Para o funcionamento do aparelho, é inserida uma cânula em uma veia de grosso calibre da perna. Assim, uma grande quantidade de sangue flui para a membrana e o sangue oxigenado é, então, bombeado de volta para o organismo. A ECMO pode ser utilizada apenas em ambiente hospitalar, em centro especializado e com equipe multiprofissional com treinamento específico para executar esse procedimento.

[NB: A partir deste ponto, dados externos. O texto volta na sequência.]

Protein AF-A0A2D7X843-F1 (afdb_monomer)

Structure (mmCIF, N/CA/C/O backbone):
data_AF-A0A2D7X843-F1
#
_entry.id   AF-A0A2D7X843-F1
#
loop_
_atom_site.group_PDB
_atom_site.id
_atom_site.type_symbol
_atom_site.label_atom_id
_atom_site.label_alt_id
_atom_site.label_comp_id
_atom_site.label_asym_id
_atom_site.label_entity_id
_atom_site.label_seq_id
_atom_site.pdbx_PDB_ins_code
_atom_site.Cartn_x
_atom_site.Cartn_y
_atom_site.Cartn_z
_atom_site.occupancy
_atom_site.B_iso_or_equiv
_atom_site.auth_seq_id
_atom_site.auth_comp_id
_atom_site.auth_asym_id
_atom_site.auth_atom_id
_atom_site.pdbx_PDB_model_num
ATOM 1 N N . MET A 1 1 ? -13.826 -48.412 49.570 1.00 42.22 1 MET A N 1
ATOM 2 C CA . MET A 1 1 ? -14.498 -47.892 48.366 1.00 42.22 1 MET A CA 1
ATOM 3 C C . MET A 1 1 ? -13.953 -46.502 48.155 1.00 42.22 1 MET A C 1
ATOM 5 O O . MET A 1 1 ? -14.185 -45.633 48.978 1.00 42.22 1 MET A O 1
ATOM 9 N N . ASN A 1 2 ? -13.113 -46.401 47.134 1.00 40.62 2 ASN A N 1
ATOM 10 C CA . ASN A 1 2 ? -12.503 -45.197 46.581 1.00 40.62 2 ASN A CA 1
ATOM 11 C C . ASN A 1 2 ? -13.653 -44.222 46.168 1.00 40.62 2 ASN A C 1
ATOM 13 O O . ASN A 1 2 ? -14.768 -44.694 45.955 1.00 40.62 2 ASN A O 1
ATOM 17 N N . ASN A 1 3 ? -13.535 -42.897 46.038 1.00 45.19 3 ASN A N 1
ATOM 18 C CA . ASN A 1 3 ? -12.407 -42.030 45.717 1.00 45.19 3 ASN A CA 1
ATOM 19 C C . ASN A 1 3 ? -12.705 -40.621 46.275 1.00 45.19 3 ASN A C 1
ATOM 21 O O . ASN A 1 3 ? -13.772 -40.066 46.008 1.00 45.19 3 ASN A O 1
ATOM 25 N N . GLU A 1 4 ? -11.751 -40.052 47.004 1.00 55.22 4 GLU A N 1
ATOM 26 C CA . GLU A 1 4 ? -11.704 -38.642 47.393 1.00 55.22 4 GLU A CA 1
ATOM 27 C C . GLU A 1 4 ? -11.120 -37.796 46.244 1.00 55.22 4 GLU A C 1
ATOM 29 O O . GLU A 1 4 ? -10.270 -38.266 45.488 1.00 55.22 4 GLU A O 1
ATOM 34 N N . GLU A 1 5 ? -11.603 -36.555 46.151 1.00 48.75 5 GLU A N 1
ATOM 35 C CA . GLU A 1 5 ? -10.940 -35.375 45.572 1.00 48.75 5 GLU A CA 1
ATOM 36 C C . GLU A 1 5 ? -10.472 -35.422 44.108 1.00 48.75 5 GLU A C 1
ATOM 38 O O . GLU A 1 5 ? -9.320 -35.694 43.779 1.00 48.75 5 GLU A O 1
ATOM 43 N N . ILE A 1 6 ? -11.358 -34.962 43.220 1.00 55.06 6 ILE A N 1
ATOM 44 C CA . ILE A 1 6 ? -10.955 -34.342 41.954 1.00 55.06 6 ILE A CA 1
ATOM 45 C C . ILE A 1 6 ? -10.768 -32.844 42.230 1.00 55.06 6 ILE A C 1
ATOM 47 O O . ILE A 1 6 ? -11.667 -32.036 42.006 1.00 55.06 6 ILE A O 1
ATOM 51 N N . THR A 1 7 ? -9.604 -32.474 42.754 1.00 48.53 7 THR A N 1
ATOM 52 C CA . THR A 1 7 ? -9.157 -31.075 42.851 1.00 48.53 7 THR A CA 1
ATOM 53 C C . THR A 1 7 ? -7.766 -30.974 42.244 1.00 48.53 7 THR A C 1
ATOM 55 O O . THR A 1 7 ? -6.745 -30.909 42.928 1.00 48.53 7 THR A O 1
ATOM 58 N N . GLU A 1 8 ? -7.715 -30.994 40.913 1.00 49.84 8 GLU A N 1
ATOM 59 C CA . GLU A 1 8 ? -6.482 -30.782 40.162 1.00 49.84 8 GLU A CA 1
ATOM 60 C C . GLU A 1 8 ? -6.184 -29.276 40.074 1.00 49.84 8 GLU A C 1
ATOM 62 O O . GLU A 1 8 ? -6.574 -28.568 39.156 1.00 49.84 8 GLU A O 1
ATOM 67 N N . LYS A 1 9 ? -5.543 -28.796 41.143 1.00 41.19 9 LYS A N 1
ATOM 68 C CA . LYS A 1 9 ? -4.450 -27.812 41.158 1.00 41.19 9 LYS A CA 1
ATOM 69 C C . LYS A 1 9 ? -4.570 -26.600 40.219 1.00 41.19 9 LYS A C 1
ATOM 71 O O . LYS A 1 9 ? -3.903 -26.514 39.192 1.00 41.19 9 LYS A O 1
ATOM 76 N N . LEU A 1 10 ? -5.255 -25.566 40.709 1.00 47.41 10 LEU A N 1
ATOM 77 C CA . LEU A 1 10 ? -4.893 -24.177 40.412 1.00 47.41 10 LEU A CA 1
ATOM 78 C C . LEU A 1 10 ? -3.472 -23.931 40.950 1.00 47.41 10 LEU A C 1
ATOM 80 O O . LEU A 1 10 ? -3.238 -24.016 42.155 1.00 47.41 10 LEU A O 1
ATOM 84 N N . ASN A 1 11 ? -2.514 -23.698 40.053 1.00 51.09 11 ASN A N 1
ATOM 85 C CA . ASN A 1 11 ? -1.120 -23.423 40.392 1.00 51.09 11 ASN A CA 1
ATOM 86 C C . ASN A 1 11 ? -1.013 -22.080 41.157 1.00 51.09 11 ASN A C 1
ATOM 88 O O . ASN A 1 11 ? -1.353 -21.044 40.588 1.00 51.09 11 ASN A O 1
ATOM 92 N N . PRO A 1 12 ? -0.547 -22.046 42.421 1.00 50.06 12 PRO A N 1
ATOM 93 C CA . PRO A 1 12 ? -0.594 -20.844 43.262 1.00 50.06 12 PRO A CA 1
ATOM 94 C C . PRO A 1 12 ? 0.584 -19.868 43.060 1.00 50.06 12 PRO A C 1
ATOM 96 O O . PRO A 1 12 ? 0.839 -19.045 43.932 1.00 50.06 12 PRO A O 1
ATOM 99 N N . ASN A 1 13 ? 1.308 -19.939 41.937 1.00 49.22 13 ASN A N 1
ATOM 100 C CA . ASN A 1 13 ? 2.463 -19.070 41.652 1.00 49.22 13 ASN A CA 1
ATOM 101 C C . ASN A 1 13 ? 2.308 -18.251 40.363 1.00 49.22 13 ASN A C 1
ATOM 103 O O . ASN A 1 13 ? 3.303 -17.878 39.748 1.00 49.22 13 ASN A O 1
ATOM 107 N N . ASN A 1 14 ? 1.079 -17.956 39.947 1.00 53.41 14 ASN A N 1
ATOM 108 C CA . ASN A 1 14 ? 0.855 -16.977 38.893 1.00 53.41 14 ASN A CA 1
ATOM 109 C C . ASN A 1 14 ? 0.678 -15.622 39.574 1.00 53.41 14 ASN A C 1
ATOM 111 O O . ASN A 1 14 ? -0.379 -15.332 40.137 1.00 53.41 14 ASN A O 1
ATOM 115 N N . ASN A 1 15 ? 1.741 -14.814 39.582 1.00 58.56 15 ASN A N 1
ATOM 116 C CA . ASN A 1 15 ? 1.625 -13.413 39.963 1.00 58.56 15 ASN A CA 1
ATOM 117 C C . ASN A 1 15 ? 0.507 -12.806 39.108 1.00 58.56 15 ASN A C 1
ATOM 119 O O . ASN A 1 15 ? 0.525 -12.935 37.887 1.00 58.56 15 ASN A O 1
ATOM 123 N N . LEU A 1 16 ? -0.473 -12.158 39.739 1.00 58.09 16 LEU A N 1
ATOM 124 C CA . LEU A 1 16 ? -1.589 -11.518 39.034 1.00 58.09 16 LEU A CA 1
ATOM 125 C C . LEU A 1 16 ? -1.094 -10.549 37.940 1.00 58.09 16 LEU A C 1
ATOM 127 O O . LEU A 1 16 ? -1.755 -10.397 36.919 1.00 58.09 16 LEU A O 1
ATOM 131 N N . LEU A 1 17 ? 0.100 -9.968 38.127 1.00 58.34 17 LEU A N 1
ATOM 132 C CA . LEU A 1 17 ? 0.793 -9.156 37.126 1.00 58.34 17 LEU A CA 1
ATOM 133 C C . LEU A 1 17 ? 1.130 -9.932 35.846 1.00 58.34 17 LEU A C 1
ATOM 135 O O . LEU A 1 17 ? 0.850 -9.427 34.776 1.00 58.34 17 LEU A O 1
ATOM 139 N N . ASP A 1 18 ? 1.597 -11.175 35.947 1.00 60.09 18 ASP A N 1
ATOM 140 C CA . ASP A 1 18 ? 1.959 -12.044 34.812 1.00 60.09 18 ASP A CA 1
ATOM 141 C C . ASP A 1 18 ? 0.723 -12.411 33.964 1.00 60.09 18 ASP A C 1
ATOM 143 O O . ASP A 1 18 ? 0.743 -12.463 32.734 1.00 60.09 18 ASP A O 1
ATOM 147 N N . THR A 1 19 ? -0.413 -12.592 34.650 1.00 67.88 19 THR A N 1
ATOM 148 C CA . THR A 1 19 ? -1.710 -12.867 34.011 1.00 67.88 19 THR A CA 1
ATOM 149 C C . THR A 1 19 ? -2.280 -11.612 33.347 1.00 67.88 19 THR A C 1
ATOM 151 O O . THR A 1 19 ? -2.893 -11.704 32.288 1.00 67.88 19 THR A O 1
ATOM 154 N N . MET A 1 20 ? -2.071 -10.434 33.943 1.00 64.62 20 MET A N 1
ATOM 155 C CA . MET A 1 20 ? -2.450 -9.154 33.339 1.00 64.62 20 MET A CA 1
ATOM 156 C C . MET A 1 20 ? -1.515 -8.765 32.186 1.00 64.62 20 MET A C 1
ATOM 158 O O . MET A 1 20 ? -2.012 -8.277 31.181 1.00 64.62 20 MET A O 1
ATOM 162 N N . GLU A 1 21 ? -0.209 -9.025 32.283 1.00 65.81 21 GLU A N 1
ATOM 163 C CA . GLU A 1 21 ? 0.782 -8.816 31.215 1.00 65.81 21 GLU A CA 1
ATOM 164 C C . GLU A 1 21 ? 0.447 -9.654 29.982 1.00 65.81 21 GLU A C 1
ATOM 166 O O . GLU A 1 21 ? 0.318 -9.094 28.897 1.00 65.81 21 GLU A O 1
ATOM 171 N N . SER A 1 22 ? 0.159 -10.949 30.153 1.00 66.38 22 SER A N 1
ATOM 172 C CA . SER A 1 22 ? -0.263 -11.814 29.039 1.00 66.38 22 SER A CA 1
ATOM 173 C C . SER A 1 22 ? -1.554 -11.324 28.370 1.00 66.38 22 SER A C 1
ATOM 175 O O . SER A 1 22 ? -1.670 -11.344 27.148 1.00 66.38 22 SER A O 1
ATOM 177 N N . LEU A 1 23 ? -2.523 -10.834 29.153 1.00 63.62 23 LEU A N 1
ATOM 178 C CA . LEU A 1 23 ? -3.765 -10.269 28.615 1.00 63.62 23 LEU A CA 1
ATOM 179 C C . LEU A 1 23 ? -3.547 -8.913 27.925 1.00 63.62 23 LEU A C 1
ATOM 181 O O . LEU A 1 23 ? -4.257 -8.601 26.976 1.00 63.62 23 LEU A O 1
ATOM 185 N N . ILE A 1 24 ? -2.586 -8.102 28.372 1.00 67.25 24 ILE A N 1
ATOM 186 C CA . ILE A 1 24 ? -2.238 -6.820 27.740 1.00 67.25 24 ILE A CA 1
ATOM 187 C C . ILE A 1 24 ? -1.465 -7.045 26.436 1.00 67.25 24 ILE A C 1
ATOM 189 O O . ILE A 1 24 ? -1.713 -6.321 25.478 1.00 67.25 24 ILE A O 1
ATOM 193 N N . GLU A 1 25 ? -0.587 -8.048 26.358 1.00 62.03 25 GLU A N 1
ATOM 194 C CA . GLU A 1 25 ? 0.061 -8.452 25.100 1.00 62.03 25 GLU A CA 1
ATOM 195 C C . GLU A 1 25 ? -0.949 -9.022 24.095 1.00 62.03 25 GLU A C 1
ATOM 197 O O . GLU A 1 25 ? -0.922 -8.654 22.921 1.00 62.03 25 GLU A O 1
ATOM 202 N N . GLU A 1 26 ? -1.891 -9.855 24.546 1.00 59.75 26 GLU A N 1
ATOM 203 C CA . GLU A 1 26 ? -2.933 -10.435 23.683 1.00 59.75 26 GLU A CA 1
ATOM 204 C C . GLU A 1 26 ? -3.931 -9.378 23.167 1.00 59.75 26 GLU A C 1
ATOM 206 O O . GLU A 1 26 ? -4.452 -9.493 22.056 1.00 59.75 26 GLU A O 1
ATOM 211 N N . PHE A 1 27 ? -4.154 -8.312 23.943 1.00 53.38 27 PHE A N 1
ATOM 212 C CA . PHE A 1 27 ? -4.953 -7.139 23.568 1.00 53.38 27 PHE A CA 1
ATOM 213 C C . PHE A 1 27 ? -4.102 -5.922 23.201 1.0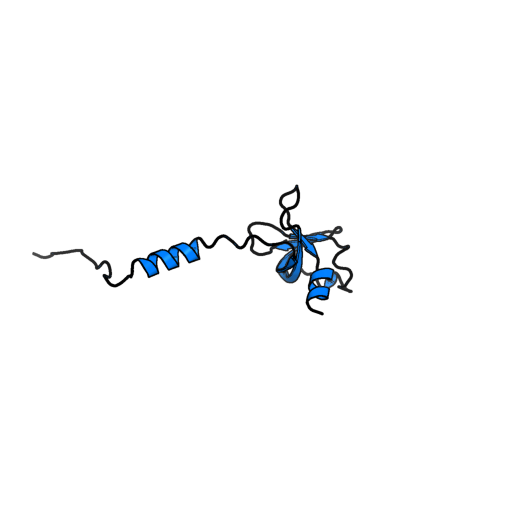0 53.38 27 PHE A C 1
ATOM 215 O O . PHE A 1 27 ? -4.617 -4.797 23.231 1.00 53.38 27 PHE A O 1
ATOM 222 N N . SER A 1 28 ? -2.827 -6.121 22.844 1.00 52.31 28 SER A N 1
ATOM 223 C CA . SER A 1 28 ? -1.981 -5.019 22.400 1.00 52.31 28 SER A CA 1
ATOM 224 C C . SER A 1 28 ? -2.724 -4.287 21.279 1.00 52.31 28 SER A C 1
ATOM 226 O O . SER A 1 28 ? -3.191 -4.943 20.335 1.00 52.31 28 SER A O 1
ATOM 228 N N . PRO A 1 29 ? -2.957 -2.966 21.404 1.00 51.81 29 PRO A N 1
ATOM 229 C CA . PRO A 1 29 ? -3.670 -2.214 20.391 1.00 51.81 29 PRO A CA 1
ATOM 230 C C . PRO A 1 29 ? -2.892 -2.388 19.097 1.00 51.81 29 PRO A C 1
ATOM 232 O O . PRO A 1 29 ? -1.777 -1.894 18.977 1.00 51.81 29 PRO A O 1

De acordo com a Conitec, quando comparado o uso exclusivo de ventilação mecânica protetora em pacientes com SARA (síndrome do desconforto respiratório agudo, na tradução do inglês) com o uso da ECMO aliada à ventilação mecânica protetora, verificou-se que aqueles que usaram a ECMO tiveram um aumento de 33% no tempo de vida ganho. Também foi observada uma tendência de vantagem da ECMO no que diz respeito à qualidade de vida.
“Contudo, a extensão desses benefícios e o grau de incerteza variaram bastante entre os estudos”, diz o relatório da Conitec. “A Conitec recomendou inicialmente a não incorporação no SUS da oxigenação extracorpórea (ECMO) para suporte de pacientes com insuficiência respiratória grave e refratária.”